[Task to carry out] The entries below contain a stretch that opens with the line containing "ATOM 124 N N" and closes with the line containing "ATOM 169 C C"; set down that stretch exactly, both ends included, and nothing else.

[Given data]
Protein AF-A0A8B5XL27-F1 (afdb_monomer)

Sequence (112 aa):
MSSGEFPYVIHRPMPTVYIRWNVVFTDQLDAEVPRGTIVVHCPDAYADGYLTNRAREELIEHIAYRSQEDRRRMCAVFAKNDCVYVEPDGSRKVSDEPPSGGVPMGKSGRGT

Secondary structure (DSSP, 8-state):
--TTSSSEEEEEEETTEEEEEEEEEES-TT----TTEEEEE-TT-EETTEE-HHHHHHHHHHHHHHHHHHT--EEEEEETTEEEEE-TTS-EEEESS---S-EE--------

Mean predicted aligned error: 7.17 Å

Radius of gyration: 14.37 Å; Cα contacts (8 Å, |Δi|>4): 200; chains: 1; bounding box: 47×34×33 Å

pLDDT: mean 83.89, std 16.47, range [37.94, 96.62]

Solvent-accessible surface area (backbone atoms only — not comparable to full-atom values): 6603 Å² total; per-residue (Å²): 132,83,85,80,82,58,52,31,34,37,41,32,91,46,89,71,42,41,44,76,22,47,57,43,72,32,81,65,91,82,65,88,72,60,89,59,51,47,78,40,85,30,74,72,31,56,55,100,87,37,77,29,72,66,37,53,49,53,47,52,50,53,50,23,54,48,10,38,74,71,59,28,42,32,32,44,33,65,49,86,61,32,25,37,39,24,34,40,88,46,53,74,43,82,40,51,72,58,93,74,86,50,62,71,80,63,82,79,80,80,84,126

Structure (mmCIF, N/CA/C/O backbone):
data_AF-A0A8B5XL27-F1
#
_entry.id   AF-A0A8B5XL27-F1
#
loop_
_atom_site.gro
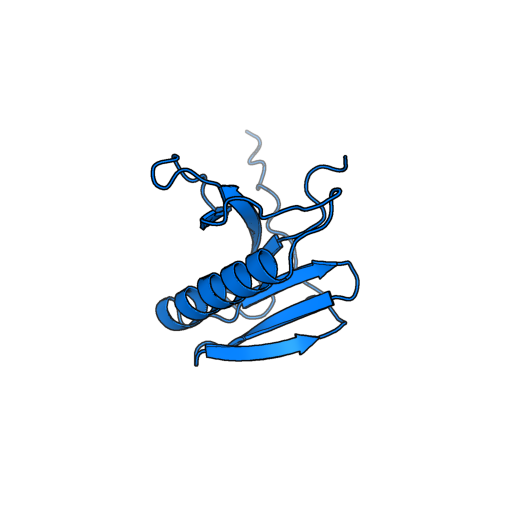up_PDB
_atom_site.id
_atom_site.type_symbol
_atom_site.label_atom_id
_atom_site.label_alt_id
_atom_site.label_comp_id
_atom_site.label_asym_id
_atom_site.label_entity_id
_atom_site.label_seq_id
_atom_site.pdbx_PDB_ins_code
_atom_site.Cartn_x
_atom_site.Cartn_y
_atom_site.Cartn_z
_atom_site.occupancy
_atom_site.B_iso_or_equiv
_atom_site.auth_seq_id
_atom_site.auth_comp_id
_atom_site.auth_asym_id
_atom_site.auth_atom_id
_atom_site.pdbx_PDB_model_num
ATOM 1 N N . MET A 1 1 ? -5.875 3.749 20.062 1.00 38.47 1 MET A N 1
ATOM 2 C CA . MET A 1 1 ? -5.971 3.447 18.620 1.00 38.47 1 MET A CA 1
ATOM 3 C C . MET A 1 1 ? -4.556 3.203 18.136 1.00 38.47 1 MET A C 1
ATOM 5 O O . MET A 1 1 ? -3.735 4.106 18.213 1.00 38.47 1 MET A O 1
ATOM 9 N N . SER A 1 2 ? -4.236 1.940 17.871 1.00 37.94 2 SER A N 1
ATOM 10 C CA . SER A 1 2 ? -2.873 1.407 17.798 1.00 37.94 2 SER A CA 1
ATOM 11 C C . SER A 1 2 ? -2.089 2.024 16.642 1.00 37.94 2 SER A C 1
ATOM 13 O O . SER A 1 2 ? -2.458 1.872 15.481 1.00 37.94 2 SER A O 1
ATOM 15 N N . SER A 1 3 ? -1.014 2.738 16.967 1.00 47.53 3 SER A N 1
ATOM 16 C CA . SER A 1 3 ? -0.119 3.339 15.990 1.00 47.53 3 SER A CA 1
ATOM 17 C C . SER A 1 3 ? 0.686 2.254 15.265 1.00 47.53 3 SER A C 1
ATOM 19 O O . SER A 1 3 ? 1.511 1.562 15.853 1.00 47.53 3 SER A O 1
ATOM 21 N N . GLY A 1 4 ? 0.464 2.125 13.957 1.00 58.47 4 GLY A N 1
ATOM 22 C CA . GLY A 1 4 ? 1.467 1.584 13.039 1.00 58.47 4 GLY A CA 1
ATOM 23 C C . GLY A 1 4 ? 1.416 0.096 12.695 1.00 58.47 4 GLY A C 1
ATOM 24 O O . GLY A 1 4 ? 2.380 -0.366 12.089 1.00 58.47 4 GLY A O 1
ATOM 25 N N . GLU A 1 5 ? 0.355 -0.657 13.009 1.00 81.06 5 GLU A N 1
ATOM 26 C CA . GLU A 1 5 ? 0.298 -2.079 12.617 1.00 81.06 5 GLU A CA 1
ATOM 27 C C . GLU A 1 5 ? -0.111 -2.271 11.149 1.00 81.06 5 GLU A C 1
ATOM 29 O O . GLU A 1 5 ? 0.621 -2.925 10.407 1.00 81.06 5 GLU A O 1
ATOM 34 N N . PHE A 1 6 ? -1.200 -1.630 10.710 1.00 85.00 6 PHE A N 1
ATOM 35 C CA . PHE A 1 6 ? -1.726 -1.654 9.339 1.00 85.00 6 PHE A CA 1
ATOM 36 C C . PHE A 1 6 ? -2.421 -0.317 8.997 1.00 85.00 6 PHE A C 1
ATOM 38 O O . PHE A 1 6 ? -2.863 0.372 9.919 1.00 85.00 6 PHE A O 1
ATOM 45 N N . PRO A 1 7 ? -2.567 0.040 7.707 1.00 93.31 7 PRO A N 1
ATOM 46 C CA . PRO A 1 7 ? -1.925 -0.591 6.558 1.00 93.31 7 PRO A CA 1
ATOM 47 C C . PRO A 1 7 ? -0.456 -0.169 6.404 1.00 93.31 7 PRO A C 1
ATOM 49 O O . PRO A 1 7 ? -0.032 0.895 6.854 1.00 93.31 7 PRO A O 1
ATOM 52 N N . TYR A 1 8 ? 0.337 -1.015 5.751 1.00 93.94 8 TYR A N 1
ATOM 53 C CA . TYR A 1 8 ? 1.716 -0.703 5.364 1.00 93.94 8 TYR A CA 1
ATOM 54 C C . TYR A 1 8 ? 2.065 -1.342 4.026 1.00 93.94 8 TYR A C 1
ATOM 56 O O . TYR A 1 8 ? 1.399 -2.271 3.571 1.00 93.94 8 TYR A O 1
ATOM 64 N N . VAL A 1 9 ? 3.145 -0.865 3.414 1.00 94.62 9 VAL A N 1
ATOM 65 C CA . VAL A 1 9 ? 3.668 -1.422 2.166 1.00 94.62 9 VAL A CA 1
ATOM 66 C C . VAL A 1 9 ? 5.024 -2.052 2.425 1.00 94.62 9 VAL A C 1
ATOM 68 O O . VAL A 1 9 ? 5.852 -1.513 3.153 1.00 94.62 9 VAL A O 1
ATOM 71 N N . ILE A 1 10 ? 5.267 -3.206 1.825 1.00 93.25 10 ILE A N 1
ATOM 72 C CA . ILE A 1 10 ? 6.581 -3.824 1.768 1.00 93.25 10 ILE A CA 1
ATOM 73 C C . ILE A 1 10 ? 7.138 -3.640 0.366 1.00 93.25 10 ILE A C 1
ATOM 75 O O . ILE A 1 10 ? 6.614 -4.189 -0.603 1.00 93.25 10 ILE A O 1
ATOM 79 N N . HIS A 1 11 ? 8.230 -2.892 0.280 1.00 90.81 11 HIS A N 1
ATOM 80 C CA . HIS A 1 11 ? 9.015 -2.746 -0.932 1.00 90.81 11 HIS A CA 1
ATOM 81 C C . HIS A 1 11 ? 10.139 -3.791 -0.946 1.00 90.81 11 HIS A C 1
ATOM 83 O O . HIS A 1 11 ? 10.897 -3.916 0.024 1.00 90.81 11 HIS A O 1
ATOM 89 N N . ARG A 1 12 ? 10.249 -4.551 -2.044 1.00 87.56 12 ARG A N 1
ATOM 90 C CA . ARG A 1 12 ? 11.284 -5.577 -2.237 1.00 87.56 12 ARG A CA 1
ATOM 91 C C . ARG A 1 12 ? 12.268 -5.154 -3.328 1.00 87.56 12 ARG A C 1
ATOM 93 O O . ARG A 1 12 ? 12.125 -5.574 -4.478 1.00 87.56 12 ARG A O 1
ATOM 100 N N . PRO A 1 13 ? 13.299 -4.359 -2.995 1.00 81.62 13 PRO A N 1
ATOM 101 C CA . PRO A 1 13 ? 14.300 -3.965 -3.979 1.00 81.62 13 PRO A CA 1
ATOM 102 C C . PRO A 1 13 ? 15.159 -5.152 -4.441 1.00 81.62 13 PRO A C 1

...

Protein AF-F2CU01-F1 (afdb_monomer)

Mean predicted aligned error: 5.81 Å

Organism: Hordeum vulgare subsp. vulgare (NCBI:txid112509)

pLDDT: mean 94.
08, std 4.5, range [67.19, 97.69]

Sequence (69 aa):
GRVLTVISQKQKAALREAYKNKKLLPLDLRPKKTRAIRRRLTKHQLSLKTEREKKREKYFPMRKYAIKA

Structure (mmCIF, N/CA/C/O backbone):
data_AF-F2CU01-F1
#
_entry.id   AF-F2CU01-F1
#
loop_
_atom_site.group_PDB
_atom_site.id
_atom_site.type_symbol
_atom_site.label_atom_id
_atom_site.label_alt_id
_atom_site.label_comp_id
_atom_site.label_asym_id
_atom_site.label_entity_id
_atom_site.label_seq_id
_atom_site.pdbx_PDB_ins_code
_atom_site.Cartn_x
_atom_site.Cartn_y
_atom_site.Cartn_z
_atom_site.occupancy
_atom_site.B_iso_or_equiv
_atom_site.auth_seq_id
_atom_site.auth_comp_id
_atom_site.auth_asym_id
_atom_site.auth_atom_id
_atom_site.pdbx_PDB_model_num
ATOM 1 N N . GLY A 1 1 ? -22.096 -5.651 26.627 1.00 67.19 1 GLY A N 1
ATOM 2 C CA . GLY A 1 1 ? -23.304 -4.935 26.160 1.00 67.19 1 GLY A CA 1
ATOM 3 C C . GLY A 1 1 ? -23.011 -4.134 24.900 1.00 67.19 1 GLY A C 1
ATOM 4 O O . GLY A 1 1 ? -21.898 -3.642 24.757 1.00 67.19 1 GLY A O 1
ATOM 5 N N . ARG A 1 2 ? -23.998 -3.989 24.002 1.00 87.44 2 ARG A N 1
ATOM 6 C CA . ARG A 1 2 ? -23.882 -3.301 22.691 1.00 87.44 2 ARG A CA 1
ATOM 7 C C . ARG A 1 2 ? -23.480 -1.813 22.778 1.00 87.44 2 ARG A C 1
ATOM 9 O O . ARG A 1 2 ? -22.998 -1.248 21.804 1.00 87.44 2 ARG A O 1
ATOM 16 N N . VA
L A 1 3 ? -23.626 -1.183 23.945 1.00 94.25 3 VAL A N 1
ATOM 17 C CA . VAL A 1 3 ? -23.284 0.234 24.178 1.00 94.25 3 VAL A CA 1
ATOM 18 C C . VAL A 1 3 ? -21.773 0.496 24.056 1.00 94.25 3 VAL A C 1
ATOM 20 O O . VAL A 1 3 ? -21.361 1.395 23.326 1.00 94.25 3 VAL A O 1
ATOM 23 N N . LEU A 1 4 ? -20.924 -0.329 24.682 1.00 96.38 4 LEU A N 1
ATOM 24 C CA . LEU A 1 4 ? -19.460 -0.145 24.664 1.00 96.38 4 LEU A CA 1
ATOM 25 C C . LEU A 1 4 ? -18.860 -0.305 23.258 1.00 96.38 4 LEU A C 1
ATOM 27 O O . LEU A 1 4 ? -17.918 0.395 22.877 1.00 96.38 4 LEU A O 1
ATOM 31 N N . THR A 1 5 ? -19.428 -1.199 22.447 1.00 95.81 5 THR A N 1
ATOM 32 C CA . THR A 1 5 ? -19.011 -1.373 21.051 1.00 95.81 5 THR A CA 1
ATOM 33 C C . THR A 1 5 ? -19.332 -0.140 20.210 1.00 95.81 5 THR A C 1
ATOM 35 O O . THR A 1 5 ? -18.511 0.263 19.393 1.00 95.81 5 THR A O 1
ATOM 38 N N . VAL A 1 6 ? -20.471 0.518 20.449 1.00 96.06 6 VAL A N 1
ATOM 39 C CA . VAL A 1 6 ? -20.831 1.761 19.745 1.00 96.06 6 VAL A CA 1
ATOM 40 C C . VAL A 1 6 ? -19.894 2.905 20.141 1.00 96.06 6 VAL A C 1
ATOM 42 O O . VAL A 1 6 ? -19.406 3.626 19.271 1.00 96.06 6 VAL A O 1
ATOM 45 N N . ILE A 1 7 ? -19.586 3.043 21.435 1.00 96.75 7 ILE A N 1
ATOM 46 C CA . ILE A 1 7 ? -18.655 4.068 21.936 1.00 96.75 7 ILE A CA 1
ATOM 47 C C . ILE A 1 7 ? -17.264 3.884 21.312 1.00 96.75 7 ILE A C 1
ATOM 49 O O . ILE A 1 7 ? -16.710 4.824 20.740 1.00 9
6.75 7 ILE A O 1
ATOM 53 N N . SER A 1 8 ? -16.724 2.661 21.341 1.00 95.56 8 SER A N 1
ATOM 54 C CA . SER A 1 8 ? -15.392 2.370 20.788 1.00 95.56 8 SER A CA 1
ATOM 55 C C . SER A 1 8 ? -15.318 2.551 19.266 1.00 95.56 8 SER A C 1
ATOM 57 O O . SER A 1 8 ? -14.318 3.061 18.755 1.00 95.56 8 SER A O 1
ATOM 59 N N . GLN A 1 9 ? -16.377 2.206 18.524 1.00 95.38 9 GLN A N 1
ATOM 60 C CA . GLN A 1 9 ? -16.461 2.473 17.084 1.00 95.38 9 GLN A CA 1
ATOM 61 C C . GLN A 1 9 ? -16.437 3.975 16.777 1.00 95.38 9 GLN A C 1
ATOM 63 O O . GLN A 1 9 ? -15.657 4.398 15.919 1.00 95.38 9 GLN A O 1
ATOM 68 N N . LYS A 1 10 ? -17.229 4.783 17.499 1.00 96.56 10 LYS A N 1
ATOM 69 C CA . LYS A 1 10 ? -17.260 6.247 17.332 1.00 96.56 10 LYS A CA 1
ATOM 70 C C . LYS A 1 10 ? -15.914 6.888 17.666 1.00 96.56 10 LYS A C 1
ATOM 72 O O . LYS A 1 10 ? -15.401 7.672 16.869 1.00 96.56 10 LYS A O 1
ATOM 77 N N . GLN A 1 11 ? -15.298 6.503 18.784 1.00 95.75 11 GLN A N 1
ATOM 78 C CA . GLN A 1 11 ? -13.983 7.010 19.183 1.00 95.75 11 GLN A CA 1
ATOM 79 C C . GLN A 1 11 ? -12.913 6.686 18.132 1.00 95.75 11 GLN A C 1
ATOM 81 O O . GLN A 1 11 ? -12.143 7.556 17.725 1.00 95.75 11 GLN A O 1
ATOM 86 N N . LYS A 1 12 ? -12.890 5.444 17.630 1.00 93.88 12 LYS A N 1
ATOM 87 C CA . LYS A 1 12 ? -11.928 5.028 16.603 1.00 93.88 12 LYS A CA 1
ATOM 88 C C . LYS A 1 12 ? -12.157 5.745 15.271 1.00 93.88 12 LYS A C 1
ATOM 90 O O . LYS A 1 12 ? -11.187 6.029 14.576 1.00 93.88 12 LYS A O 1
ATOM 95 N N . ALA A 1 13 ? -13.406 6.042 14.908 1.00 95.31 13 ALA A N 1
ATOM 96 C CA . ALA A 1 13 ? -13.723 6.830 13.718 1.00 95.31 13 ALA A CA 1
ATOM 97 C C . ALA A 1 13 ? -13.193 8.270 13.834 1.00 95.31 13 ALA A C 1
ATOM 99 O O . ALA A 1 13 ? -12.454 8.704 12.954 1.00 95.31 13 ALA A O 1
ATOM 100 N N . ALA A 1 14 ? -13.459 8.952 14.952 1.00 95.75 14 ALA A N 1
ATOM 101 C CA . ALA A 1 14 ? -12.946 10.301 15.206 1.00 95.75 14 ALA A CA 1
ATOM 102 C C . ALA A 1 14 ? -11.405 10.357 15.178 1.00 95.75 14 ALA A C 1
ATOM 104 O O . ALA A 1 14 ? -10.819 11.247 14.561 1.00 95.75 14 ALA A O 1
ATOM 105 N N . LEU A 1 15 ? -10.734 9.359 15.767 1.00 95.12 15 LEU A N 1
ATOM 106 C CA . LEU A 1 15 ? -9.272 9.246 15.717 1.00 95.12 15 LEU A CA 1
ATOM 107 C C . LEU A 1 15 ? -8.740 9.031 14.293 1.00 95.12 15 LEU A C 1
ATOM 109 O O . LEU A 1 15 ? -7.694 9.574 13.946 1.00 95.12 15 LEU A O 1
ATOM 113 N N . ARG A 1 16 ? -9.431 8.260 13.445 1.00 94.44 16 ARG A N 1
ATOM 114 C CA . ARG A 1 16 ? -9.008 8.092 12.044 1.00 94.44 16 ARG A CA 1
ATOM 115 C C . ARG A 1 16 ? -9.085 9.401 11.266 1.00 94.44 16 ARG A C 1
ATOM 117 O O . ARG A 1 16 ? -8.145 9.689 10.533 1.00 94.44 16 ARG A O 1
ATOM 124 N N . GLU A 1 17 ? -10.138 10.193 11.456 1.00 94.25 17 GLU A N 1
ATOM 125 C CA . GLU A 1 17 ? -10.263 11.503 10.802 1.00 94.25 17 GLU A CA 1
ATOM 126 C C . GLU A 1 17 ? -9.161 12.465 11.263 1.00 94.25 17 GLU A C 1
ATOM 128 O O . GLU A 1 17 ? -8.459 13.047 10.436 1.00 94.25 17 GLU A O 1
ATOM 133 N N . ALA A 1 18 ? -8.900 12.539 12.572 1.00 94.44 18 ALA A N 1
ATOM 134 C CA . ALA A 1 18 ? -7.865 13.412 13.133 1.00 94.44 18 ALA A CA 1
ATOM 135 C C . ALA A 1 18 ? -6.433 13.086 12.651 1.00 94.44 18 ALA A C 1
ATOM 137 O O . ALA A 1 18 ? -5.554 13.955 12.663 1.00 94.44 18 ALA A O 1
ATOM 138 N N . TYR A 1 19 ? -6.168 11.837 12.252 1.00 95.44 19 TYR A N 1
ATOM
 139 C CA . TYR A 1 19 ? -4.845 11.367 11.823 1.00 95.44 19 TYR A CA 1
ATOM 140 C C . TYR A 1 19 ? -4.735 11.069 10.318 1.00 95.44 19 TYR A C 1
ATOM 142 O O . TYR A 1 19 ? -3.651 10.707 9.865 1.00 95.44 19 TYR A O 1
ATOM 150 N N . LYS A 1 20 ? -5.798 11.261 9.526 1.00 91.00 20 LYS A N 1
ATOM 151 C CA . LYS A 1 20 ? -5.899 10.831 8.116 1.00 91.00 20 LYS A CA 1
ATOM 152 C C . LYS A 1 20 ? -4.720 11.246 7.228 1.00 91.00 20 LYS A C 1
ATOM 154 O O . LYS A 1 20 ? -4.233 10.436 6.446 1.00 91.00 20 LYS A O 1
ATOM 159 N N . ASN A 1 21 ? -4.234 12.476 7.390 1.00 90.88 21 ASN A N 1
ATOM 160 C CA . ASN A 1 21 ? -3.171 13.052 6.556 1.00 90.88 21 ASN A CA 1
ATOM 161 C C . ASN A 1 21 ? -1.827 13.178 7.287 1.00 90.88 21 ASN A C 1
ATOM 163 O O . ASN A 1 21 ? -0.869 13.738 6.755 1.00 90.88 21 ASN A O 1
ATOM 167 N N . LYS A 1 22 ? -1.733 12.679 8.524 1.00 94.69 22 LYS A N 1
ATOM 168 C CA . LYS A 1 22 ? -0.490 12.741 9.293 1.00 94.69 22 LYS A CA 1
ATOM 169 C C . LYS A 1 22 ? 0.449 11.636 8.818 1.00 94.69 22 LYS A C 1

==

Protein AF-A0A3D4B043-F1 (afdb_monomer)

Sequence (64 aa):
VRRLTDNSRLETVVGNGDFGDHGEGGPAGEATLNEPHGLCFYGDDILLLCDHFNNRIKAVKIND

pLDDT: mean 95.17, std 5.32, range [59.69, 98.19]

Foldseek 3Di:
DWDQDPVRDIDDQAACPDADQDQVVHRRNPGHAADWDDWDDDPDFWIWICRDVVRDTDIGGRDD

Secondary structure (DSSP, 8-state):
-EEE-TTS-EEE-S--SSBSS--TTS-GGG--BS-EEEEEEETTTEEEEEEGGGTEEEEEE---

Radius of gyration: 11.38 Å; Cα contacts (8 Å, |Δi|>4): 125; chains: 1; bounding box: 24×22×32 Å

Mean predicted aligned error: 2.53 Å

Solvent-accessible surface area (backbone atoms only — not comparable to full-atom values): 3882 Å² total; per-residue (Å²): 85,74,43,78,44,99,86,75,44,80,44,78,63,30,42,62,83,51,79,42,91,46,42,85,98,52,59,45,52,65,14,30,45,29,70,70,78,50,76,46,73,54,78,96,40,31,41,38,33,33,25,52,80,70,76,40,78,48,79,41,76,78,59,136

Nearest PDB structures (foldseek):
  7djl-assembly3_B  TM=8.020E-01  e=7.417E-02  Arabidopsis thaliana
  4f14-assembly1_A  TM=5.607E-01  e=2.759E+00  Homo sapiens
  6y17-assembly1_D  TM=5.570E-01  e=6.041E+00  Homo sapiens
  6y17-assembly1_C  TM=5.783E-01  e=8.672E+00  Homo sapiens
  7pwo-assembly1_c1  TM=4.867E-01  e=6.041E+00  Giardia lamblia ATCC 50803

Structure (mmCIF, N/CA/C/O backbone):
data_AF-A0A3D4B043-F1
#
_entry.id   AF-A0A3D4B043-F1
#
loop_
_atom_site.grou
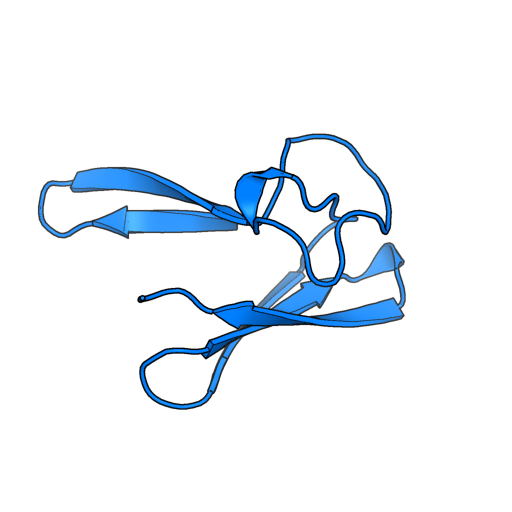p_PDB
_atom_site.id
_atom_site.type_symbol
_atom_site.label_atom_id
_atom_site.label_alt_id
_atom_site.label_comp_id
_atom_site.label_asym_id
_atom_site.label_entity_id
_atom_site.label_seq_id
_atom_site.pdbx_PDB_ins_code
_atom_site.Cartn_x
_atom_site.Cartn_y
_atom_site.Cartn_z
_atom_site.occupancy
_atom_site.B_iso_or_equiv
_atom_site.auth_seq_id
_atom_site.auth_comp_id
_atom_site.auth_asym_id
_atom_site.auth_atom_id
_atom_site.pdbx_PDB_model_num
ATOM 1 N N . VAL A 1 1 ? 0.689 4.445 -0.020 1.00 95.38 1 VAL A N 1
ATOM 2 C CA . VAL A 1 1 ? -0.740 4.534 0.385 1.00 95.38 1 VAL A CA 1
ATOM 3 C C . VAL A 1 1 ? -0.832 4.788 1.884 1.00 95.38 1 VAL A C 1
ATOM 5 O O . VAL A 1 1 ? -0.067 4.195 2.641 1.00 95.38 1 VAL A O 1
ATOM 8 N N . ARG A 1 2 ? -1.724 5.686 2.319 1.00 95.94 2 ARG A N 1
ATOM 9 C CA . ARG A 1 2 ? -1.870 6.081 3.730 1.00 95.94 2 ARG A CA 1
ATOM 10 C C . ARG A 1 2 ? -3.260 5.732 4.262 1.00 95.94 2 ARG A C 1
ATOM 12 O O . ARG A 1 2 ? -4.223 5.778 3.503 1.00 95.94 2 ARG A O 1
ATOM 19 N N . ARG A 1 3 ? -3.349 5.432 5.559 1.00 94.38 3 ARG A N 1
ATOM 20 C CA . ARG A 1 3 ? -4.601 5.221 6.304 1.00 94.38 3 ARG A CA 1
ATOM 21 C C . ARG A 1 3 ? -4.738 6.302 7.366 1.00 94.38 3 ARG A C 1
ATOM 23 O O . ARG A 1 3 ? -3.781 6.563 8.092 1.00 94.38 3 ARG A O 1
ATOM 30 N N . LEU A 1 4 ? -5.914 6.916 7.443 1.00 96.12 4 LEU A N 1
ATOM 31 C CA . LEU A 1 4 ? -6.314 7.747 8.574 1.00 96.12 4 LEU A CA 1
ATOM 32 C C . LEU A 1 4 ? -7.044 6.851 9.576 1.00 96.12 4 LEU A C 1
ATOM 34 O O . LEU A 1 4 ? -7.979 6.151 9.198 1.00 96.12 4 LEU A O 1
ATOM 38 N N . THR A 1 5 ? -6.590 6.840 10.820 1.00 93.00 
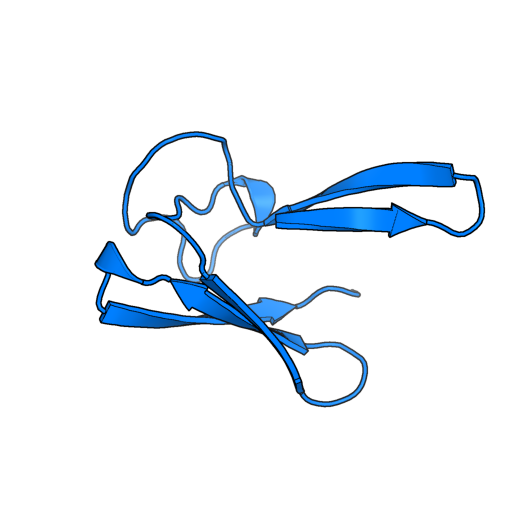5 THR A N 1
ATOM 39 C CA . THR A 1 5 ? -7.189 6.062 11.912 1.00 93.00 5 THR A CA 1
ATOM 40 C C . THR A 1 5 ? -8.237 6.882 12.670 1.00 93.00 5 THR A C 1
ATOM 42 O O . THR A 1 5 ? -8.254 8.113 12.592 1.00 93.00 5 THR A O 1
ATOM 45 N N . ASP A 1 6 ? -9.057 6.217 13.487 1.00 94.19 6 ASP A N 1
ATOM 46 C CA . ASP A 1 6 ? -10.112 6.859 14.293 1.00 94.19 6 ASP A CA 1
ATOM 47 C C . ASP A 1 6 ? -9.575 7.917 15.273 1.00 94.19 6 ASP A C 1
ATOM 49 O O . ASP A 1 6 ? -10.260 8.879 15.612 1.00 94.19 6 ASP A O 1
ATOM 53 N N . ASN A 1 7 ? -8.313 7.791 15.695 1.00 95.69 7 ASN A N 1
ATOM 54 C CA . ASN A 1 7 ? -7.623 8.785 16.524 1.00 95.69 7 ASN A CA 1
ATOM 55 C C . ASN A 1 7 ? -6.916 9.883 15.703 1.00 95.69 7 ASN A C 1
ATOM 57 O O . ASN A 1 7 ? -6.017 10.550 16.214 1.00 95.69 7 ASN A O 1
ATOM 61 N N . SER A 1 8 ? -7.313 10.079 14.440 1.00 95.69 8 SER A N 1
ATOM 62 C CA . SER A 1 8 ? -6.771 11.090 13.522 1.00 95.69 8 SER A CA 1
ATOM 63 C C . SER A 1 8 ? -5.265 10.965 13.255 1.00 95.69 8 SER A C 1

[Solution for this task]
ATOM 124 N N . GLU A 1 17 ? -10.138 10.193 11.456 1.00 94.25 17 GLU A N 1
ATOM 125 C CA . GLU A 1 17 ? -10.263 11.503 10.802 1.00 94.25 17 GLU A CA 1
ATOM 126 C C . GLU A 1 17 ? -9.161 12.465 11.263 1.00 94.25 17 GLU A C 1
ATOM 128 O O . GLU A 1 17 ? -8.459 13.047 10.436 1.00 94.25 17 GLU A O 1
ATOM 133 N N . ALA A 1 18 ? -8.900 12.539 12.572 1.00 94.44 18 ALA A N 1
ATOM 134 C CA . ALA A 1 18 ? -7.865 13.412 13.133 1.00 94.44 18 ALA A CA 1
ATOM 135 C C . ALA A 1 18 ? -6.433 13.086 12.651 1.00 94.44 18 ALA A C 1
ATOM 137 O O . ALA A 1 18 ? -5.554 13.955 12.663 1.00 94.44 18 ALA A O 1
ATOM 138 N N . TYR A 1 19 ? -6.168 11.837 12.252 1.00 95.44 19 TYR A N 1
ATOM
 139 C CA . TYR A 1 19 ? -4.845 11.367 11.823 1.00 95.44 19 TYR A CA 1
ATOM 140 C C . TYR A 1 19 ? -4.735 11.069 10.318 1.00 95.44 19 TYR A C 1
ATOM 142 O O . TYR A 1 19 ? -3.651 10.707 9.865 1.00 95.44 19 TYR A O 1
ATOM 150 N N . LYS A 1 20 ? -5.798 11.261 9.526 1.00 91.00 20 LYS A N 1
ATOM 151 C CA . LYS A 1 20 ? -5.899 10.831 8.116 1.00 91.00 20 LYS A CA 1
ATOM 152 C C . LYS A 1 20 ? -4.720 11.246 7.228 1.00 91.00 20 LYS A C 1
ATOM 154 O O . LYS A 1 20 ? -4.233 10.436 6.446 1.00 91.00 20 LYS A O 1
ATOM 159 N N . ASN A 1 21 ? -4.234 12.476 7.390 1.00 90.88 21 ASN A N 1
ATOM 160 C CA . ASN A 1 21 ? -3.171 13.052 6.556 1.00 90.88 21 ASN A CA 1
ATOM 161 C C . ASN A 1 21 ? -1.827 13.178 7.287 1.00 90.88 21 ASN A C 1
ATOM 163 O O . ASN A 1 21 ? -0.869 13.738 6.755 1.00 90.88 21 ASN A O 1
ATOM 167 N N . LYS A 1 22 ? -1.733 12.679 8.524 1.00 94.69 22 LYS A N 1
ATOM 168 C CA . LYS A 1 22 ? -0.490 12.741 9.293 1.00 94.69 22 LYS A CA 1
ATOM 169 C C . LYS A 1 22 ? 0.449 11.636 8.818 1.00 94.69 22 LYS A C 1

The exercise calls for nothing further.